As has been the case almost all year, the Chicago real estate market continued to show signs of weak sales in September. But I still believe that the market is fundamentally strong for the same reasons I’ve been pointing out in previous blog posts.
Chicago home sales fell by 7.2% from last September, which is at the higher end of the year over year declines we’ve seen so far this year but still better than the huge drop in August. When the Illinois Association of Realtors releases their version of the numbers in 2 weeks they will show a 8.9% drop, as their numbers always look worse than mine. A decline of this magnitude was pretty much already in the cards during August given some of the other indicators and this is probably not the last of the declines this year.
The graph below shows Chicago’s monthly home sales going back to 1997 with all the Septembers flagged in red and a blue moving average. With the recent declines you can see how the moving average has been drifting down. Yet 2014 consistently ranks as the second highest year of the last 7 and somewhat higher than 2001, before things really took off.
Chicago Home Contract Activity
Chicago’s contract activity gives us great visibility into what is likely to happen with future months’ sales by virtue of the fact that properties typically close 1 – 2 months after going under contract. The graph below shows that September contracts were actually up slightly – about 1.4% over last year, which is not really a significant amount. I wouldn’t count on that having much of a positive effect going forward in light of the fact that the blue moving average line below shows an overall downward trend.
Pending Home Sales
Another slightly positive indicator for future sales is the fact that pending home sales ticked up in September as you can see in the graph below, which is expressed in months of sales. However, at 1.8 months it’s still a pretty meager level compared to historic averages so there is not that great of a backlog of deals waiting to close.
Distressed Home Sales
This is probably the most telling graph in terms of what is going on with the Chicago real estate market.
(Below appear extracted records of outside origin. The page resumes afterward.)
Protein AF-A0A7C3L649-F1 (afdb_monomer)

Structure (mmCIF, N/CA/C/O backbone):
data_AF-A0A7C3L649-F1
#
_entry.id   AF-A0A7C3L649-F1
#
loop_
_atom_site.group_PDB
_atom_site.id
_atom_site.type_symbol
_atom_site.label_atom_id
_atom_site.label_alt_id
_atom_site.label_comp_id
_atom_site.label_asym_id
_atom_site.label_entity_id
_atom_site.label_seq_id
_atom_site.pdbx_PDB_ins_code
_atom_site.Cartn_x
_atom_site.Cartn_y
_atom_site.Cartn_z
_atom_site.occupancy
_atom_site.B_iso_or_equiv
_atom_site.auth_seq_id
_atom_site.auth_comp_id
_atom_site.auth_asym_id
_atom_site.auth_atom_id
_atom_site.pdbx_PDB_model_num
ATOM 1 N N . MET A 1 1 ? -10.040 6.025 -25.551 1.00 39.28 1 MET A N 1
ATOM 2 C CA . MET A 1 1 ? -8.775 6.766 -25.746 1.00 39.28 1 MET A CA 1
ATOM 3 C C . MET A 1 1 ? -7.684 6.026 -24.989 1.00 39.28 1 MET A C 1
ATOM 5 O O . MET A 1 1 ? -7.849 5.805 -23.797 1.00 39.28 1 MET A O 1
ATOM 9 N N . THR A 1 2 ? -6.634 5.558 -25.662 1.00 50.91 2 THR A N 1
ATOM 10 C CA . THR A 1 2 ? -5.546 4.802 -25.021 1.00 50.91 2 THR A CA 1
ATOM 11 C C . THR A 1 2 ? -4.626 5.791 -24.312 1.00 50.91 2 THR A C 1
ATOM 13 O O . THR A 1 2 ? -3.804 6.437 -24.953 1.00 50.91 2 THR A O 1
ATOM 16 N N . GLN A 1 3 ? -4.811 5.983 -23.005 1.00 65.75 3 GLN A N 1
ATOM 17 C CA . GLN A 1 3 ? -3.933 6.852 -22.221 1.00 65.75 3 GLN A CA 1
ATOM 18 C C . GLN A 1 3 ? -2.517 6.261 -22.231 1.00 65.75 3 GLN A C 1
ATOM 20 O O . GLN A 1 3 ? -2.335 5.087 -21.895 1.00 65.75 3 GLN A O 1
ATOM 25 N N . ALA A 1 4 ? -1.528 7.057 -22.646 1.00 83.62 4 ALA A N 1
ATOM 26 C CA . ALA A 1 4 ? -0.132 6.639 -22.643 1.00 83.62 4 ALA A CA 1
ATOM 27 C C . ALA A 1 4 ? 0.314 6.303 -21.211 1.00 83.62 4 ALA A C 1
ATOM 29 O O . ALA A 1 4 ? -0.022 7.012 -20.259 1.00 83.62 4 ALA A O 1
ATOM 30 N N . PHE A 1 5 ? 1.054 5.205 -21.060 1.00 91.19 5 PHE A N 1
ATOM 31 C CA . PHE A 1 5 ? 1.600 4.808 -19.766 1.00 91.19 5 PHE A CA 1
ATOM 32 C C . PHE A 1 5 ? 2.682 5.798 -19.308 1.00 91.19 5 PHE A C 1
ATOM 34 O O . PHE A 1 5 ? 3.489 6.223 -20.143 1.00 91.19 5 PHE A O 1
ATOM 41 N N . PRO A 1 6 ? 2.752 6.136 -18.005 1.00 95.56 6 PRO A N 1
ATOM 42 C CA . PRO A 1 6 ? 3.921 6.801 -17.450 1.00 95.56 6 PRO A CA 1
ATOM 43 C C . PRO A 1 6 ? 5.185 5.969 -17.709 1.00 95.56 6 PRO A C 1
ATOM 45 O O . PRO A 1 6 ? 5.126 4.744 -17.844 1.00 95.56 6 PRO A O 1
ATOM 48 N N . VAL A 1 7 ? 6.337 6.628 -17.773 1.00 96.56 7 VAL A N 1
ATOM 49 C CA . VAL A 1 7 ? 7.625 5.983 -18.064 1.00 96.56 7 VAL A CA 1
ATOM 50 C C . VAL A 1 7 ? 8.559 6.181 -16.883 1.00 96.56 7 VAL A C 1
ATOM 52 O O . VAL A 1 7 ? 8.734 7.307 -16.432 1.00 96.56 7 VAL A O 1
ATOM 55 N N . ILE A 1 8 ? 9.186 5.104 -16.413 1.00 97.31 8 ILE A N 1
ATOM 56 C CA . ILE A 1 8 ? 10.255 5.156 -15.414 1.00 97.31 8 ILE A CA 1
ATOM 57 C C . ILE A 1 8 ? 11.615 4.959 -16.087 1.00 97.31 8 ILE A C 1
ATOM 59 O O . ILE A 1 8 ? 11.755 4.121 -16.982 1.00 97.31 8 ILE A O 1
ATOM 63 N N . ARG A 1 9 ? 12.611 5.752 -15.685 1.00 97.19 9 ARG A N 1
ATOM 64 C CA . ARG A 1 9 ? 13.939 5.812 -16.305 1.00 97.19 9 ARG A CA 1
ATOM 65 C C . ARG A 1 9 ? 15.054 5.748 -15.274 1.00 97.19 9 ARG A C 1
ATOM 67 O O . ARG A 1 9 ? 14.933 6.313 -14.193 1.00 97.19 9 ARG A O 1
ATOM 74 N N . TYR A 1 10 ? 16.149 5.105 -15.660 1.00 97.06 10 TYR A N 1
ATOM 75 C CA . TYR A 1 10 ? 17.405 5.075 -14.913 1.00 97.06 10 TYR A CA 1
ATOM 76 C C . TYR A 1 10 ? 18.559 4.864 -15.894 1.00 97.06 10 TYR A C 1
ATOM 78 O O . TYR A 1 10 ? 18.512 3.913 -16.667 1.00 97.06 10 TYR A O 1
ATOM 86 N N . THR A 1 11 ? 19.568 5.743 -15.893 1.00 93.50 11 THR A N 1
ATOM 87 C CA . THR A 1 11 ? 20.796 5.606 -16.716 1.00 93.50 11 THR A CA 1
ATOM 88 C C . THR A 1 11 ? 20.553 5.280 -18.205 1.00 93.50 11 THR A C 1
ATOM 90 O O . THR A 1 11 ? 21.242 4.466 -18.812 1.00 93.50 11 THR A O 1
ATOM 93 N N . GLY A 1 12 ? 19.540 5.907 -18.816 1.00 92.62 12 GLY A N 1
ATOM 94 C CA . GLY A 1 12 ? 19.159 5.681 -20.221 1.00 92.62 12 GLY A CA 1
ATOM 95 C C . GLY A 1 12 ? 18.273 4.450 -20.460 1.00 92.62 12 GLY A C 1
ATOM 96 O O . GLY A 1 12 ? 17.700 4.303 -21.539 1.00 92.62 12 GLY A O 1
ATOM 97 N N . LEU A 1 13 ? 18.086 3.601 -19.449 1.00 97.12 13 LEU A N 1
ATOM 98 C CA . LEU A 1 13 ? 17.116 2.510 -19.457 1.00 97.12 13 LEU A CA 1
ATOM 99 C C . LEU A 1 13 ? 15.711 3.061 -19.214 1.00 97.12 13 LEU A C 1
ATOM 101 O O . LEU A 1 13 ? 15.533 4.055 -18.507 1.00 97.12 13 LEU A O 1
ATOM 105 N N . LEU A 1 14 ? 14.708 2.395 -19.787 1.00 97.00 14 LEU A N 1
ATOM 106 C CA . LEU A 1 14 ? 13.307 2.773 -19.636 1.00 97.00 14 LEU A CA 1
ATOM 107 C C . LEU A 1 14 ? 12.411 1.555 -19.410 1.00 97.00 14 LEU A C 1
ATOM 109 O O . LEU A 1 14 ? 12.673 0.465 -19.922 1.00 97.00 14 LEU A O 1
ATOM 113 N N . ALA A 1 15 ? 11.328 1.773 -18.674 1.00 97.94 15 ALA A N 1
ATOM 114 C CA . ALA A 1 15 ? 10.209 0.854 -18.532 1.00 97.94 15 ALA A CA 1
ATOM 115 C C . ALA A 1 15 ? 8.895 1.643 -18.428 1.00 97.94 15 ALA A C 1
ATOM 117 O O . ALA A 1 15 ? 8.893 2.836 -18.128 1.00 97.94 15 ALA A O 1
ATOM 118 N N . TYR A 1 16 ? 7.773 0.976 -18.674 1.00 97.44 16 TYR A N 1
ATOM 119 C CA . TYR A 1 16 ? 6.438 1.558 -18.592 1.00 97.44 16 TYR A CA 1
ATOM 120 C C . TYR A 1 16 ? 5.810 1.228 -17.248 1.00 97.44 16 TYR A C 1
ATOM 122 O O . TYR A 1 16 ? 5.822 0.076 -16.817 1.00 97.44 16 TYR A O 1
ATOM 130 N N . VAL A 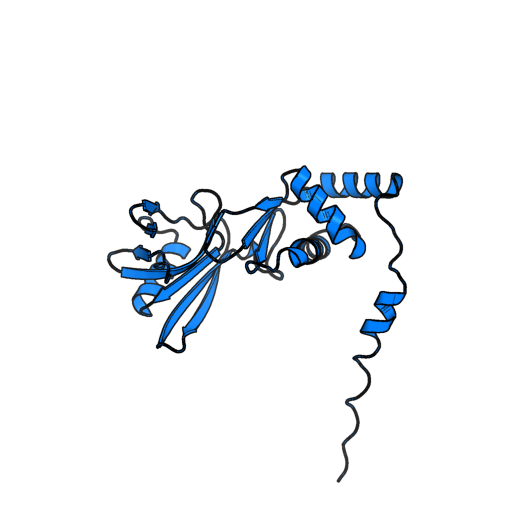1 17 ? 5.257 2.233 -16.584 1.00 97.06 17 VAL A N 1
ATOM 131 C CA . VAL A 1 17 ? 4.615 2.086 -15.282 1.00 97.06 17 VAL A CA 1
ATOM 132 C C . VAL A 1 17 ? 3.182 1.624 -15.495 1.00 97.06 17 VAL A C 1
ATOM 134 O O . VAL A 1 17 ? 2.392 2.298 -16.150 1.00 97.06 17 VAL A O 1
ATOM 137 N N . GLU A 1 18 ? 2.851 0.460 -14.949 1.00 95.69 18 GLU A N 1
ATOM 138 C CA . GLU A 1 18 ? 1.491 -0.069 -14.966 1.00 95.69 18 GLU A CA 1
ATOM 139 C C . GLU A 1 18 ? 0.648 0.605 -13.885 1.00 95.69 18 GLU A C 1
ATOM 141 O O . GLU A 1 18 ? -0.444 1.081 -14.175 1.00 95.69 18 GLU A O 1
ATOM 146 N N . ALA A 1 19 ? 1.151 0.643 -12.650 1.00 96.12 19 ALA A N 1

As I’ve pointed out on numerous occasions there just aren’t as many distressed properties for sale as there used to be and that’s what’s primarily driving the sales figures down. In fact, if we take out distressed properties sales of non-distressed properties was actually up 1.4%. On a percentage basis distressed sales hit another 6 year low of 18.8%.
So that’s one of the main reasons why I’m not that concerned that home sales continue to drop in Chicago.
BTW, the Illinois Association of Realtors will be sure to point out the 8.7% increase in median home prices over last year. But the fact that there are fewer distressed properties for sale as a percentage of the total pretty much explains why median prices are up and it’s really not worth focusing on.
Chicago Home Inventory
And the other factor boosting my confidence in the current Chicago real estate market is the fact that home inventories remain exceptionally low. The inventory of detached single family homes has been bouncing around 5 months supply for a while now, which is basically a historic low since 2008. The inventory of condos and townhomes has bounced up recently but at a 4.4 month supply it’s essentially still considered a seller’s market.
Chicago Home Sale Market Times
Here is the other indicator that the Chicago real estate market is still strong despite declining sales. The amount of time it takes homes that do sell to sell remains pretty much at historic lows. Detached single family homes hit a new low of 78 days and although the market time for condos and townhomes has recently ticked up it remains pretty close to the lows at 72 days. And condos and townhomes have been selling faster than detached single family homes for almost 2 years now.